* What this task involves *
Among the entries below, one line contains "Protein AF-H6QCN0-F1 (afdb_monomer_lite)" and another contains "ATOM 36 O O". Transcribe those two lines and every line between them, exactly.

----------

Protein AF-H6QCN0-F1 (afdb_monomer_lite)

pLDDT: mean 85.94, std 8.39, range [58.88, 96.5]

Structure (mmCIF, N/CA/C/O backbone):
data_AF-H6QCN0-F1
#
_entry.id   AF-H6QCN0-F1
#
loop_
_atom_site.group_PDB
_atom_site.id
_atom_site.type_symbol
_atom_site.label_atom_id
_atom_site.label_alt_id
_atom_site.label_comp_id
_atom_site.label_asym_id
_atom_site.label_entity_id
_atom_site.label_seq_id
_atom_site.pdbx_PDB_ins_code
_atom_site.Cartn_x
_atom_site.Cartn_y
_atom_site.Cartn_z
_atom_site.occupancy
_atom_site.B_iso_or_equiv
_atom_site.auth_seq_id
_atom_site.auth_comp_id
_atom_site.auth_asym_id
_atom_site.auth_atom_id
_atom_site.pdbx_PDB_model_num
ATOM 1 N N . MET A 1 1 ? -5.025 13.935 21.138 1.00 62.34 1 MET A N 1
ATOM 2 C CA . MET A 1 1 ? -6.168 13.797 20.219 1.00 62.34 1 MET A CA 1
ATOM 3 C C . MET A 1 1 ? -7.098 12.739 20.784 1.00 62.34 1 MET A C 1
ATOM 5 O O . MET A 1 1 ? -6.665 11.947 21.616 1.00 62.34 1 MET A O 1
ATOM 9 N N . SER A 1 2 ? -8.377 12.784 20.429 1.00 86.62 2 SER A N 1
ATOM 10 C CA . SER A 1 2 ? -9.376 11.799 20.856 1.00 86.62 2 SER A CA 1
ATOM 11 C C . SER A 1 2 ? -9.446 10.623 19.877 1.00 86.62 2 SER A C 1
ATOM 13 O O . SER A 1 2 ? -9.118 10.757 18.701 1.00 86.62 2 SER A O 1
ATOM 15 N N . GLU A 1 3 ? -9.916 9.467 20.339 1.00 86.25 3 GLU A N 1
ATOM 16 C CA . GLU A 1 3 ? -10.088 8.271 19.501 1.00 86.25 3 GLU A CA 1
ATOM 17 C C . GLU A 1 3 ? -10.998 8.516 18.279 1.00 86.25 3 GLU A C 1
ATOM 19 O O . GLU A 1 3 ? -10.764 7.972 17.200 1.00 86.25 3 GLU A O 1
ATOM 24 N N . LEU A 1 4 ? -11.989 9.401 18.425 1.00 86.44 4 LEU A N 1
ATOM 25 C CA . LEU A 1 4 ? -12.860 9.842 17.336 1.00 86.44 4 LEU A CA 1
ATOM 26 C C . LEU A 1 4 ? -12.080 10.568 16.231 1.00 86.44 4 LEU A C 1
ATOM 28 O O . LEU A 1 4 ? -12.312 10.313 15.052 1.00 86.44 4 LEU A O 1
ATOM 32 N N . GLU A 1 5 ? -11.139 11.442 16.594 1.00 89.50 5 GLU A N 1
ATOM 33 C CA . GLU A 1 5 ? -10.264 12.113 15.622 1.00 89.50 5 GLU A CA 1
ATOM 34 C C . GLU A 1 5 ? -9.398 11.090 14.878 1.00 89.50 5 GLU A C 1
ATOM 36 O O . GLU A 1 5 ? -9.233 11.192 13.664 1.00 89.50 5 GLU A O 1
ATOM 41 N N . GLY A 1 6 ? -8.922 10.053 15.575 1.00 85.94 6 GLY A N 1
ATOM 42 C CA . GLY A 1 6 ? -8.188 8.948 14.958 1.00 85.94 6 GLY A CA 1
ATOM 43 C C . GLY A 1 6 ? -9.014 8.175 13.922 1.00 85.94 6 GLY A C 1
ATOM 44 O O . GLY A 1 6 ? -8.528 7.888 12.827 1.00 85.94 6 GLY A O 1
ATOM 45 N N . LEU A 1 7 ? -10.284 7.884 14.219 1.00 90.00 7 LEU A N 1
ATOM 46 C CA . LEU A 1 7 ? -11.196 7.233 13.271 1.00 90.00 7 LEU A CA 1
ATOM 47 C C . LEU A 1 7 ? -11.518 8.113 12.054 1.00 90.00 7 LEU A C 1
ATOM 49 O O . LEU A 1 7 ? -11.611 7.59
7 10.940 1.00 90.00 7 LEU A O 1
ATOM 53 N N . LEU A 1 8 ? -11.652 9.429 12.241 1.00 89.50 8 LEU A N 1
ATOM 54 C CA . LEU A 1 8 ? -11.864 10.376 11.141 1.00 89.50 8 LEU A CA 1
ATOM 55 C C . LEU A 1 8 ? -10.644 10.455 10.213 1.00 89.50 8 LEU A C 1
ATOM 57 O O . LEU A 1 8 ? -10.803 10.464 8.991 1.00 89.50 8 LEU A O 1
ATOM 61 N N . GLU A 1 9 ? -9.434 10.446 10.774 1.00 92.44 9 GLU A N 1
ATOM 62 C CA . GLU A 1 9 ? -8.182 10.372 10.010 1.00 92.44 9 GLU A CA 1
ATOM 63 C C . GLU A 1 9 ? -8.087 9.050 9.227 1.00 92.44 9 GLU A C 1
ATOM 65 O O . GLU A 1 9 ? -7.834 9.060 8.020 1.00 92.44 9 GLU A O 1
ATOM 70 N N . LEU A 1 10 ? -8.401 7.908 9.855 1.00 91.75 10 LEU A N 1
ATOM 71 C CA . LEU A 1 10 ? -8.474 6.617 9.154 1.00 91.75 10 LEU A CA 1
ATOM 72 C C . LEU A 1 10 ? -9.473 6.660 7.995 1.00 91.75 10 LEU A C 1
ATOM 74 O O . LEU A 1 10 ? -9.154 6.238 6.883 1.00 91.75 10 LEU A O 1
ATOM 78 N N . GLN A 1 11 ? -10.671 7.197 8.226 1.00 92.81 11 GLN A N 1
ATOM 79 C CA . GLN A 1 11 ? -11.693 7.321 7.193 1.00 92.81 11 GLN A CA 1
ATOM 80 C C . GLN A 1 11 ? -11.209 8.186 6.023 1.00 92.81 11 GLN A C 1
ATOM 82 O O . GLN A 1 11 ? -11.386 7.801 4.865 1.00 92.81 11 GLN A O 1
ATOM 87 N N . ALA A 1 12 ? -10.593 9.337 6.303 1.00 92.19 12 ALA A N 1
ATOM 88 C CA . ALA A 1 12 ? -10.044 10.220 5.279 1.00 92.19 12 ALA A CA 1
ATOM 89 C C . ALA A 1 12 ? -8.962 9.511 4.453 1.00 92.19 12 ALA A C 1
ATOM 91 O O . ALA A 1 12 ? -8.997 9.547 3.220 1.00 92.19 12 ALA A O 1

----------

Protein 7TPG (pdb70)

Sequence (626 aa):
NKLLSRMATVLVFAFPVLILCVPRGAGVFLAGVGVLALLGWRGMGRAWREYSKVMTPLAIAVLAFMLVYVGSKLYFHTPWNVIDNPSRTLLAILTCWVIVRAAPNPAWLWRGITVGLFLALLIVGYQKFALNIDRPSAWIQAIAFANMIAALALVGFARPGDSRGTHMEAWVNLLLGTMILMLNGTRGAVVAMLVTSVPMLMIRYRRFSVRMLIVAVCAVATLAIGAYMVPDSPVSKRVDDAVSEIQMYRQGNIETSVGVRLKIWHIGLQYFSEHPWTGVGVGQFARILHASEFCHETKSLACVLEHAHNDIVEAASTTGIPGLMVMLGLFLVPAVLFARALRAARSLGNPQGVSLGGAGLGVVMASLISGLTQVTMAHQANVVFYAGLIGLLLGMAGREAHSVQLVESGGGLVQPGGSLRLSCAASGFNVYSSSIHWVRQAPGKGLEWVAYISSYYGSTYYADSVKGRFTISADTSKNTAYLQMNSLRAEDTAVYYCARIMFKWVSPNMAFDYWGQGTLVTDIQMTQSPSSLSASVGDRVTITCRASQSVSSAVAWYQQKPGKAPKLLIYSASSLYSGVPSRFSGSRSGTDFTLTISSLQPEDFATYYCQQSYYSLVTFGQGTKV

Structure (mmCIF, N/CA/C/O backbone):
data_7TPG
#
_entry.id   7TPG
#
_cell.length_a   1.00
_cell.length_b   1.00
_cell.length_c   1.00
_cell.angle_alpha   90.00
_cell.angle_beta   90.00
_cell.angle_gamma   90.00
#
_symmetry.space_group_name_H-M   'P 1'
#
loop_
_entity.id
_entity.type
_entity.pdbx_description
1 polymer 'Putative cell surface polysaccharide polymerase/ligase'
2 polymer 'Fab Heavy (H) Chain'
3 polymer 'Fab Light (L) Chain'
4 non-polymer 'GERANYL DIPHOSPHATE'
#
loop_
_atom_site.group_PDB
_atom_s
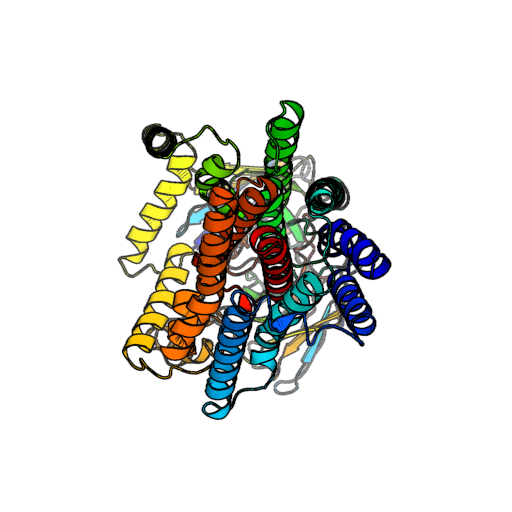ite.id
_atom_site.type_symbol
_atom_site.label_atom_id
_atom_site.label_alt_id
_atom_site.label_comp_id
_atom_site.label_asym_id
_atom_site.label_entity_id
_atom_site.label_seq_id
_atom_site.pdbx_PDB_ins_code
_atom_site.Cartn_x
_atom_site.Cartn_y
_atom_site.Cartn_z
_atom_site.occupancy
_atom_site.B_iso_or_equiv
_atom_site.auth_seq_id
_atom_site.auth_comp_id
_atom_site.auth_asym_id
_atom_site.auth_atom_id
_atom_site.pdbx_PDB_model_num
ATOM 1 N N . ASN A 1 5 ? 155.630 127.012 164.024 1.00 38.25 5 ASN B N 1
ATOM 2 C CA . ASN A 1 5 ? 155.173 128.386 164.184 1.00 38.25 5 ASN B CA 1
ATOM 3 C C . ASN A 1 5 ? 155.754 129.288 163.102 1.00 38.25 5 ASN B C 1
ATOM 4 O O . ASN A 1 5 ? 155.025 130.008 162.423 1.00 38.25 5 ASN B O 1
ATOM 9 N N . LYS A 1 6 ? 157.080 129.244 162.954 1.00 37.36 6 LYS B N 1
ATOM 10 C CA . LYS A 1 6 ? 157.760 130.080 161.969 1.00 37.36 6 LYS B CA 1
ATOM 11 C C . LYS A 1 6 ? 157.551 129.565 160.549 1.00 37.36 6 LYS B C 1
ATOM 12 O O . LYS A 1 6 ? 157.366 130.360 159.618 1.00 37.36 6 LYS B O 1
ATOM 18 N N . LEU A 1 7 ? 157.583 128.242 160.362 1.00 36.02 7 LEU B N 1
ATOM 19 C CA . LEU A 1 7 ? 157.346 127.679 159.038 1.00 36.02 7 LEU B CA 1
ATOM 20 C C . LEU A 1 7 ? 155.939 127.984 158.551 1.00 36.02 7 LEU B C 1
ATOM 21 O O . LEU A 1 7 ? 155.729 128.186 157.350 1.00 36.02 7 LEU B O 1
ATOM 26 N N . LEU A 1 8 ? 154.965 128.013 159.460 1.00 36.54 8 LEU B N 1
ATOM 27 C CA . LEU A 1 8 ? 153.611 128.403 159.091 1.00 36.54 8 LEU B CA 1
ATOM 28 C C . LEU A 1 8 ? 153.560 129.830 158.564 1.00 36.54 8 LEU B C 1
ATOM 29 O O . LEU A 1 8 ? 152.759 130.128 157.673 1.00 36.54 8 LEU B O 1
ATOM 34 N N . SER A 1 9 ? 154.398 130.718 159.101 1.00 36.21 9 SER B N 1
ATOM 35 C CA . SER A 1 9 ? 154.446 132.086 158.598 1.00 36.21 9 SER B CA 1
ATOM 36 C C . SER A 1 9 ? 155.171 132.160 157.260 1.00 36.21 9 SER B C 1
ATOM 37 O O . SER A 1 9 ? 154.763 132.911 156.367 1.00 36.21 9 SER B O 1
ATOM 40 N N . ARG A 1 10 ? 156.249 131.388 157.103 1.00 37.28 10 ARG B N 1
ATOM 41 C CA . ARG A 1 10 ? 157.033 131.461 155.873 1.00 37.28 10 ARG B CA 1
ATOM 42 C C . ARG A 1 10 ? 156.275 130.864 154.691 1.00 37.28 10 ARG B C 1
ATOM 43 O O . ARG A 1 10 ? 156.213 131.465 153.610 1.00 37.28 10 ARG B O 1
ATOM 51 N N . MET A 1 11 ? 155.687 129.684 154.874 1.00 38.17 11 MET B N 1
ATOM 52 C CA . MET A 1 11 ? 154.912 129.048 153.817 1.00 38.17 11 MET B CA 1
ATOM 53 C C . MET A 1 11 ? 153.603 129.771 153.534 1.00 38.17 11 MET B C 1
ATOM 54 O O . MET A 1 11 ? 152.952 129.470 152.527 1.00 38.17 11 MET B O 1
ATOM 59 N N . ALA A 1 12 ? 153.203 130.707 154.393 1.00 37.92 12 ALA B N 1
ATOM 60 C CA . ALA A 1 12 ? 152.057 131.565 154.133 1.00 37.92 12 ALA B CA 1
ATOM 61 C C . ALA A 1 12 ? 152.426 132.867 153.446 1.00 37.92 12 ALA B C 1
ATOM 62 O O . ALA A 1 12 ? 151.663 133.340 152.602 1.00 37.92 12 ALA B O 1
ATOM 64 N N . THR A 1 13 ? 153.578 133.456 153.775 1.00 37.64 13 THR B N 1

----------

* Written answer *
Protein AF-H6QCN0-F1 (afdb_monomer_lite)

pLDDT: mean 85.94, std 8.39, range [58.88, 96.5]

Structure (mmCIF, N/CA/C/O backbone):
data_AF-H6QCN0-F1
#
_entry.id   AF-H6QCN0-F1
#
loop_
_atom_site.group_PDB
_atom_site.id
_atom_site.type_symbol
_atom_site.label_atom_id
_atom_site.label_alt_id
_atom_site.label_comp_id
_atom_site.label_asym_id
_atom_site.label_entity_id
_atom_site.label_seq_id
_atom_site.pdbx_PDB_ins_code
_atom_site.Cartn_x
_atom_site.Cartn_y
_atom_site.Cartn_z
_atom_site.occupancy
_atom_site.B_iso_or_equiv
_atom_site.auth_seq_id
_atom_site.auth_comp_id
_atom_site.auth_asym_id
_atom_site.auth_atom_id
_atom_site.pdbx_PDB_model_num
ATOM 1 N N . MET A 1 1 ? -5.025 13.935 21.138 1.00 62.34 1 MET A N 1
ATOM 2 C CA . MET A 1 1 ? -6.168 13.797 20.219 1.00 62.34 1 MET A CA 1
ATOM 3 C C . MET A 1 1 ? -7.098 12.739 20.784 1.00 62.34 1 MET A C 1
ATOM 5 O O . MET A 1 1 ? -6.665 11.947 21.616 1.00 62.34 1 MET A O 1
ATOM 9 N N . SER A 1 2 ? -8.377 12.784 20.429 1.00 86.62 2 SER A N 1
ATOM 10 C CA . SER A 1 2 ? -9.376 11.799 20.856 1.00 86.62 2 SER A CA 1
ATOM 11 C C . SER A 1 2 ? -9.446 10.623 19.877 1.00 86.62 2 SER A C 1
ATOM 13 O O . SER A 1 2 ? -9.118 10.757 18.701 1.00 86.62 2 SER A O 1
ATOM 15 N N . GLU A 1 3 ? -9.916 9.467 20.339 1.00 86.25 3 GLU A N 1
ATOM 16 C CA . GLU A 1 3 ? -10.088 8.271 19.501 1.00 86.25 3 GLU A CA 1
ATOM 17 C C . GLU A 1 3 ? -10.998 8.516 18.279 1.00 86.25 3 GLU A C 1
ATOM 19 O O . GLU A 1 3 ? -10.764 7.972 17.200 1.00 86.25 3 GLU A O 1
ATOM 24 N N . LEU A 1 4 ? -11.989 9.401 18.425 1.00 86.44 4 LEU A N 1
ATOM 25 C CA . LEU A 1 4 ? -12.860 9.842 17.336 1.00 86.44 4 LEU A CA 1
ATOM 26 C C . LEU A 1 4 ? -12.080 10.568 16.231 1.00 86.44 4 LEU A C 1
ATOM 28 O O . LEU A 1 4 ? -12.312 10.313 15.052 1.00 86.44 4 LEU A O 1
ATOM 32 N N . GLU A 1 5 ? -11.139 11.442 16.594 1.00 89.50 5 GLU A N 1
ATOM 33 C CA . GLU A 1 5 ? -10.264 12.113 15.622 1.00 89.50 5 GLU A CA 1
ATOM 34 C C . GLU A 1 5 ? -9.398 11.090 14.878 1.00 89.50 5 GLU A C 1
ATOM 36 O O . GLU A 1 5 ? -9.233 11.192 13.664 1.00 89.50 5 GLU A O 1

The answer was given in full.